**TASK INSTRUCTIONS**
Among the entries below, find the line with "Protein AF-0000000080083716 (afdb_homodimer)", then quote it and each following line up to and including the line with "ATOM 9 N N .", and nothing else.

[Items listed in a dataset]

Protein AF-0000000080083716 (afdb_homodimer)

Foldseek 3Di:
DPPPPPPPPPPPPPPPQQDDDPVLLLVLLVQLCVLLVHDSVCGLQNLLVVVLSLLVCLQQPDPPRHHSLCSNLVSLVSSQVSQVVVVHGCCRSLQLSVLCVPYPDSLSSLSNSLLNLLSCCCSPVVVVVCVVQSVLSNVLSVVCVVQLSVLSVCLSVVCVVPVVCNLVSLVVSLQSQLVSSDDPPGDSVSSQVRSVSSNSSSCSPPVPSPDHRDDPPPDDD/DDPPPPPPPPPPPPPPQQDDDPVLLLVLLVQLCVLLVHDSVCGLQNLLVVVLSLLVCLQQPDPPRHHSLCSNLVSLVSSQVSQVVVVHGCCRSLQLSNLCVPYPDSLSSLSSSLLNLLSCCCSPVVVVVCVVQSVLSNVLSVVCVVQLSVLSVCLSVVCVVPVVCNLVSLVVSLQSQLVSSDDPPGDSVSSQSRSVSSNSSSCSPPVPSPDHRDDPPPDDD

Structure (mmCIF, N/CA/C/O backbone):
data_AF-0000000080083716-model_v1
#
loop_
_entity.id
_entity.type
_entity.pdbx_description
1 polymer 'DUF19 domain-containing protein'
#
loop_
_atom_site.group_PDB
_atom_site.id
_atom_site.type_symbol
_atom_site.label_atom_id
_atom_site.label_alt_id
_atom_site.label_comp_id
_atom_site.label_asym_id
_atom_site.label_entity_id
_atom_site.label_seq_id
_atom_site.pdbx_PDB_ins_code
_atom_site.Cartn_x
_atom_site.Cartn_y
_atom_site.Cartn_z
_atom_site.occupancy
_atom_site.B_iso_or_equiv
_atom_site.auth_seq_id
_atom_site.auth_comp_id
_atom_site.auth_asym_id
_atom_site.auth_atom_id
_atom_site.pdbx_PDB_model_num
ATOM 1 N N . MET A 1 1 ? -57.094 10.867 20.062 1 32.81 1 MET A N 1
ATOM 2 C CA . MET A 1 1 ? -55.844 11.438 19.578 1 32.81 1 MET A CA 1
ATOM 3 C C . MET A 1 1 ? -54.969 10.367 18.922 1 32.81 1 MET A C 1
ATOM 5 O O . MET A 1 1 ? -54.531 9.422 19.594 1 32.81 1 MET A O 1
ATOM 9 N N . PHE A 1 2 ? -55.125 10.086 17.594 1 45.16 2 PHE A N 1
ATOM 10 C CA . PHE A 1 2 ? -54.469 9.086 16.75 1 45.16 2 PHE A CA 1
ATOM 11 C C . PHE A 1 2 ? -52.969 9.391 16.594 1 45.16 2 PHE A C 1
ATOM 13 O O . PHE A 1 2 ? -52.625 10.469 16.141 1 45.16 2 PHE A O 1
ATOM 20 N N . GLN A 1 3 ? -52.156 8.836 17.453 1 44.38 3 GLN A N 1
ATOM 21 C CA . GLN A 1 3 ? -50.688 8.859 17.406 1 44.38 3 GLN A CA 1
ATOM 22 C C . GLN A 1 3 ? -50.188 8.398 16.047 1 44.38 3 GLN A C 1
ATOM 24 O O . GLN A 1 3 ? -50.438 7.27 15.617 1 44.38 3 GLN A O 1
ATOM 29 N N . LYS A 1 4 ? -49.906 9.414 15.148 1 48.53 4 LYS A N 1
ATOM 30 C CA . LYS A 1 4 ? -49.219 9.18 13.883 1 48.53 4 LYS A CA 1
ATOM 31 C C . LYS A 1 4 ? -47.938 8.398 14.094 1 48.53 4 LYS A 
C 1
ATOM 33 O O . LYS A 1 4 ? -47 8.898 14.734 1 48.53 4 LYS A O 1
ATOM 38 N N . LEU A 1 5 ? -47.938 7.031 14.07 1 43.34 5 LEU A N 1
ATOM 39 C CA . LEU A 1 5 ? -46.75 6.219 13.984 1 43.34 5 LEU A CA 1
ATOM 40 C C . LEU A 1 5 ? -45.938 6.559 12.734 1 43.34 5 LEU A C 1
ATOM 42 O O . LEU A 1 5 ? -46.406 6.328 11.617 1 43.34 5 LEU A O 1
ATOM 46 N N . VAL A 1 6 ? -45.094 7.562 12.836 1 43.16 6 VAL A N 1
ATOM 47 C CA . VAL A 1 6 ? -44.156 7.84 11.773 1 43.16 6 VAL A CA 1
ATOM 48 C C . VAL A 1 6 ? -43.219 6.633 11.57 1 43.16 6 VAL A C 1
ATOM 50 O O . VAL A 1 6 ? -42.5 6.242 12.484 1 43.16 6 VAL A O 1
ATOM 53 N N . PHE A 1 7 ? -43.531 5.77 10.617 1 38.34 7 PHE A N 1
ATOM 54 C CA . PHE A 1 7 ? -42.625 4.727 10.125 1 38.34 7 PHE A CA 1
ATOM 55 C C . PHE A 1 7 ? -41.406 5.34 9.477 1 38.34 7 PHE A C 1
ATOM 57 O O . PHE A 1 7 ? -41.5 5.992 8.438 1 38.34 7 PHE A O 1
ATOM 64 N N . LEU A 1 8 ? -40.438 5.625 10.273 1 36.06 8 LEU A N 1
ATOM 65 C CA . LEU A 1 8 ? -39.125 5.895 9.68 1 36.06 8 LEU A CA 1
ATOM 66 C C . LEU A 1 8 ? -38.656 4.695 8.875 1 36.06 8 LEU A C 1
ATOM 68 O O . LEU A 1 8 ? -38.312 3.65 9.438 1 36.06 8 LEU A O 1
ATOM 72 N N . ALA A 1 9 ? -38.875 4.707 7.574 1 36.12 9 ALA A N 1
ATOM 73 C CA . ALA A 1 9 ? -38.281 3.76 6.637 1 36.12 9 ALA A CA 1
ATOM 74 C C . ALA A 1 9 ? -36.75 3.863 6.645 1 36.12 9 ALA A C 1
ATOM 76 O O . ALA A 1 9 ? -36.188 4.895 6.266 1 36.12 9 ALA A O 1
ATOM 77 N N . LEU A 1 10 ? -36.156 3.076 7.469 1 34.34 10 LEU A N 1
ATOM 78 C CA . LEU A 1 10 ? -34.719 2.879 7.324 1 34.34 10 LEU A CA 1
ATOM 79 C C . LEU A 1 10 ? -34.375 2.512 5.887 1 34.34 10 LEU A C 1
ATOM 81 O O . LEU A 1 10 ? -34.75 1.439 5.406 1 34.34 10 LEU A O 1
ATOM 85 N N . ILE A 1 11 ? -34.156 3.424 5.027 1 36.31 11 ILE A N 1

--

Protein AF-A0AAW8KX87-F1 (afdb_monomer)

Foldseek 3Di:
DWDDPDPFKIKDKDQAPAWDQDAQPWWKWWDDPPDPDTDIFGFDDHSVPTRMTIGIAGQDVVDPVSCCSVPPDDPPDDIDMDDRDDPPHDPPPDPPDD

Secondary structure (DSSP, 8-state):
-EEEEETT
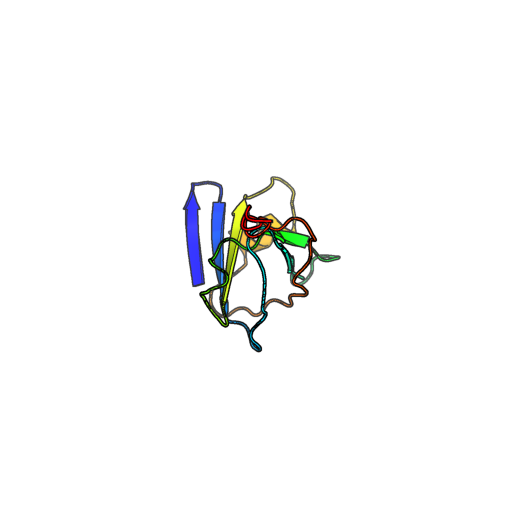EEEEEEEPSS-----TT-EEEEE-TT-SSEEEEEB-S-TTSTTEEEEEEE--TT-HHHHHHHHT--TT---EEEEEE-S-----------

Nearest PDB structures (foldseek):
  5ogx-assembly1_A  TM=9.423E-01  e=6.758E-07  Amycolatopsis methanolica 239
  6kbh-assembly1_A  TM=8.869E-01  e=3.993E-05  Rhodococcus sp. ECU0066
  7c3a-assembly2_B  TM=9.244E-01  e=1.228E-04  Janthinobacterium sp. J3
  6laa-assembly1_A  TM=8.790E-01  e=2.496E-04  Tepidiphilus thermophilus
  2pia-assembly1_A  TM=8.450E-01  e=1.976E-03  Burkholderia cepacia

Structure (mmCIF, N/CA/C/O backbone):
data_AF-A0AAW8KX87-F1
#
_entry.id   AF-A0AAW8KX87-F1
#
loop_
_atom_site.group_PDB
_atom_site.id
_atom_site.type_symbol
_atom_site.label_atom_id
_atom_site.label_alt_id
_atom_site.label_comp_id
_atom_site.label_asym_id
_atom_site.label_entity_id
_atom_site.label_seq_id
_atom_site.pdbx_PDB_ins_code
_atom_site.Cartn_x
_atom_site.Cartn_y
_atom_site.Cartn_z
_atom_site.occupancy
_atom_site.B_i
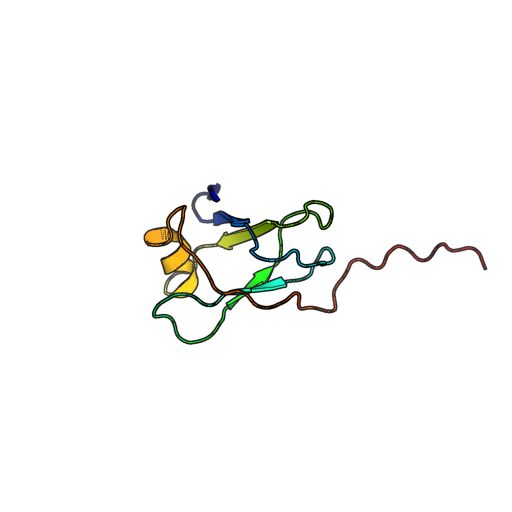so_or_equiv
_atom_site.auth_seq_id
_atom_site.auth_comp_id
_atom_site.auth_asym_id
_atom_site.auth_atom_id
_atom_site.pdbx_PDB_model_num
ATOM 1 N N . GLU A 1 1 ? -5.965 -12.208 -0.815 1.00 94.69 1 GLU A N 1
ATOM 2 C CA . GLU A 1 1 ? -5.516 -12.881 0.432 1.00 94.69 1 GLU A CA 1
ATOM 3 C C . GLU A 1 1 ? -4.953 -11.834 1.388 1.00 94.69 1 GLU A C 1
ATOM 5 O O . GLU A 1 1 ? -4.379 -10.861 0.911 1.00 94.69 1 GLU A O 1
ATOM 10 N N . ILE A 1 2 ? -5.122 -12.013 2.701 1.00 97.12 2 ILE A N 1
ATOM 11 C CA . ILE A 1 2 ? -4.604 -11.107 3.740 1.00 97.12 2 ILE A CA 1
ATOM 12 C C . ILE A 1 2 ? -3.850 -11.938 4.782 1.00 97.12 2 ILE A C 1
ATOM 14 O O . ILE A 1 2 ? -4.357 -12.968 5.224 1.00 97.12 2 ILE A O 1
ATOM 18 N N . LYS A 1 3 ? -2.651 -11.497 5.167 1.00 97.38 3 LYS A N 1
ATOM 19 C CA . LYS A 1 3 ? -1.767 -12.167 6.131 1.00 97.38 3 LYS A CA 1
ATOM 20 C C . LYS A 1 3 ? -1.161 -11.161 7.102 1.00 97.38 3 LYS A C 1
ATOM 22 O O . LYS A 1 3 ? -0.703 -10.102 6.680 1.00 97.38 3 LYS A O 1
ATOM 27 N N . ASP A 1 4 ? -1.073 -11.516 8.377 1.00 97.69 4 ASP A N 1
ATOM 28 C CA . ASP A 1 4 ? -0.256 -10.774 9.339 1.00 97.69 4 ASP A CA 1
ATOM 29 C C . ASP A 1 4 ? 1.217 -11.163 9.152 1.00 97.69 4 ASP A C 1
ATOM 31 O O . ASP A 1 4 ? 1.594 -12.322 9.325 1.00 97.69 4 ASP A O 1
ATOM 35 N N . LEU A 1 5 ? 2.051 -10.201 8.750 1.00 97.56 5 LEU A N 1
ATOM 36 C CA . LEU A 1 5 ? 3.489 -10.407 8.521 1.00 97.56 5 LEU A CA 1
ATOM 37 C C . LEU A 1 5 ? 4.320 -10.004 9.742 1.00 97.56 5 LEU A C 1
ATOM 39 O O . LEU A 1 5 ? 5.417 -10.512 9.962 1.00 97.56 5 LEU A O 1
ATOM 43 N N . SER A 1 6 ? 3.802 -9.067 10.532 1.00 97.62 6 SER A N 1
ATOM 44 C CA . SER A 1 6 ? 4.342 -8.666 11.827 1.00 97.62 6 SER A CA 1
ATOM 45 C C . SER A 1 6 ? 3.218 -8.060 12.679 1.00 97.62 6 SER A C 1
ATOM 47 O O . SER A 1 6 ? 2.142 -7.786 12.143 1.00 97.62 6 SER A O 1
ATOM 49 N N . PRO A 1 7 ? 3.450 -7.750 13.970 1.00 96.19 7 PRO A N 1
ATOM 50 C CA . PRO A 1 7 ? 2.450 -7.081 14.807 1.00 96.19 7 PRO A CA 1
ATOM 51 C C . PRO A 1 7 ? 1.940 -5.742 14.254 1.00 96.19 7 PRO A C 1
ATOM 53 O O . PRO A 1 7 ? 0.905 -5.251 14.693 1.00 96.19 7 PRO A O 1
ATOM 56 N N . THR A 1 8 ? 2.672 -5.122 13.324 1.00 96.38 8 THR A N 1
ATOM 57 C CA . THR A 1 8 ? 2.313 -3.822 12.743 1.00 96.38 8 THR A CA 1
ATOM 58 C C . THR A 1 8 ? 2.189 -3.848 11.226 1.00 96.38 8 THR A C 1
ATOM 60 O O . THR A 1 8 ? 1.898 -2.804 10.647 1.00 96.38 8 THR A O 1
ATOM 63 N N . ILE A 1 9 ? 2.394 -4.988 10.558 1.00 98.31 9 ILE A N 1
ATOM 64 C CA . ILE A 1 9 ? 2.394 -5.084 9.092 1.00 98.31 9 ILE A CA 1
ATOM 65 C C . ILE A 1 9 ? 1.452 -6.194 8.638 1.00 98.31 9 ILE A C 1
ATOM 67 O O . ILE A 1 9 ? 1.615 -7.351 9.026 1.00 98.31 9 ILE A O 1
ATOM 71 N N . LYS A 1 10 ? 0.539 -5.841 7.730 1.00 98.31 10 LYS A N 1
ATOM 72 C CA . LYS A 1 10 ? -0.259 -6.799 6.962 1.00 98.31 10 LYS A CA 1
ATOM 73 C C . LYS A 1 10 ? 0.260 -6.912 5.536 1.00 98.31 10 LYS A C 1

**TASK ANSWER**
Protein AF-0000000080083716 (afdb_homodimer)

Foldseek 3Di:
DPPPPPPPPPPPPPPPQQDDDPVLLLVLLVQLCVLLVHDSVCGLQNLLVVVLSLLVCLQQPDPPRHHSLCSNLVSLVSSQVSQVVVVHGCCRSLQLSVLCVPYPDSLSSLSNSLLNLLSCCCSPVVVVVCVVQSVLSNVLSVVCVVQLSVLSVCLSVVCVVPVVCNLVSLVVSLQSQLVSSDDPPGDSVSSQVRSVSSNSSSCSPPVPSPDHRDDPPPDDD/DDPPPPPPPPPPPPPPQQDDDPVLLLVLLVQLCVLLVHDSVCGLQNLLVVVLSLLVCLQQPDPPRHHSLCSNLVSLVSSQVSQVVVVHGCCRSLQLSNLCVPYPDSLSSLSSSLLNLLSCCCSPVVVVVCVVQSVLSNVLSVVCVVQLSVLSVCLSVVCVVPVVCNLVSLVVSLQSQLVSSDDPPGDSVSSQSRSVSSNSSSCSPPVPSPDHRDDPPPDDD

Structure (mmCIF, N/CA/C/O backbone):
data_AF-0000000080083716-model_v1
#
loop_
_entity.id
_entity.type
_entity.pdbx_description
1 polymer 'DUF19 domain-containing protein'
#
loop_
_atom_site.group_PDB
_atom_site.id
_atom_site.type_symbol
_atom_site.label_atom_id
_atom_site.label_alt_id
_atom_site.label_comp_id
_atom_site.label_asym_id
_atom_site.label_entity_id
_atom_site.label_seq_id
_atom_site.pdbx_PDB_ins_code
_atom_site.Cartn_x
_atom_site.Cartn_y
_atom_site.Cartn_z
_atom_site.occupancy
_atom_site.B_iso_or_equiv
_atom_site.auth_seq_id
_atom_site.auth_comp_id
_atom_site.auth_asym_id
_atom_site.auth_atom_id
_atom_site.pdbx_PDB_model_num
ATOM 1 N N . MET A 1 1 ? -57.094 10.867 20.062 1 32.81 1 MET A N 1
ATOM 2 C CA . MET A 1 1 ? -55.844 11.438 19.578 1 32.81 1 MET A CA 1
ATOM 3 C C . MET A 1 1 ? -54.969 10.367 18.922 1 32.81 1 MET A C 1
ATOM 5 O O . MET A 1 1 ? -54.531 9.422 19.594 1 32.81 1 MET A O 1
ATOM 9 N N . PHE A 1 2 ? -55.125 10.086 17.594 1 45.16 2 PHE A N 1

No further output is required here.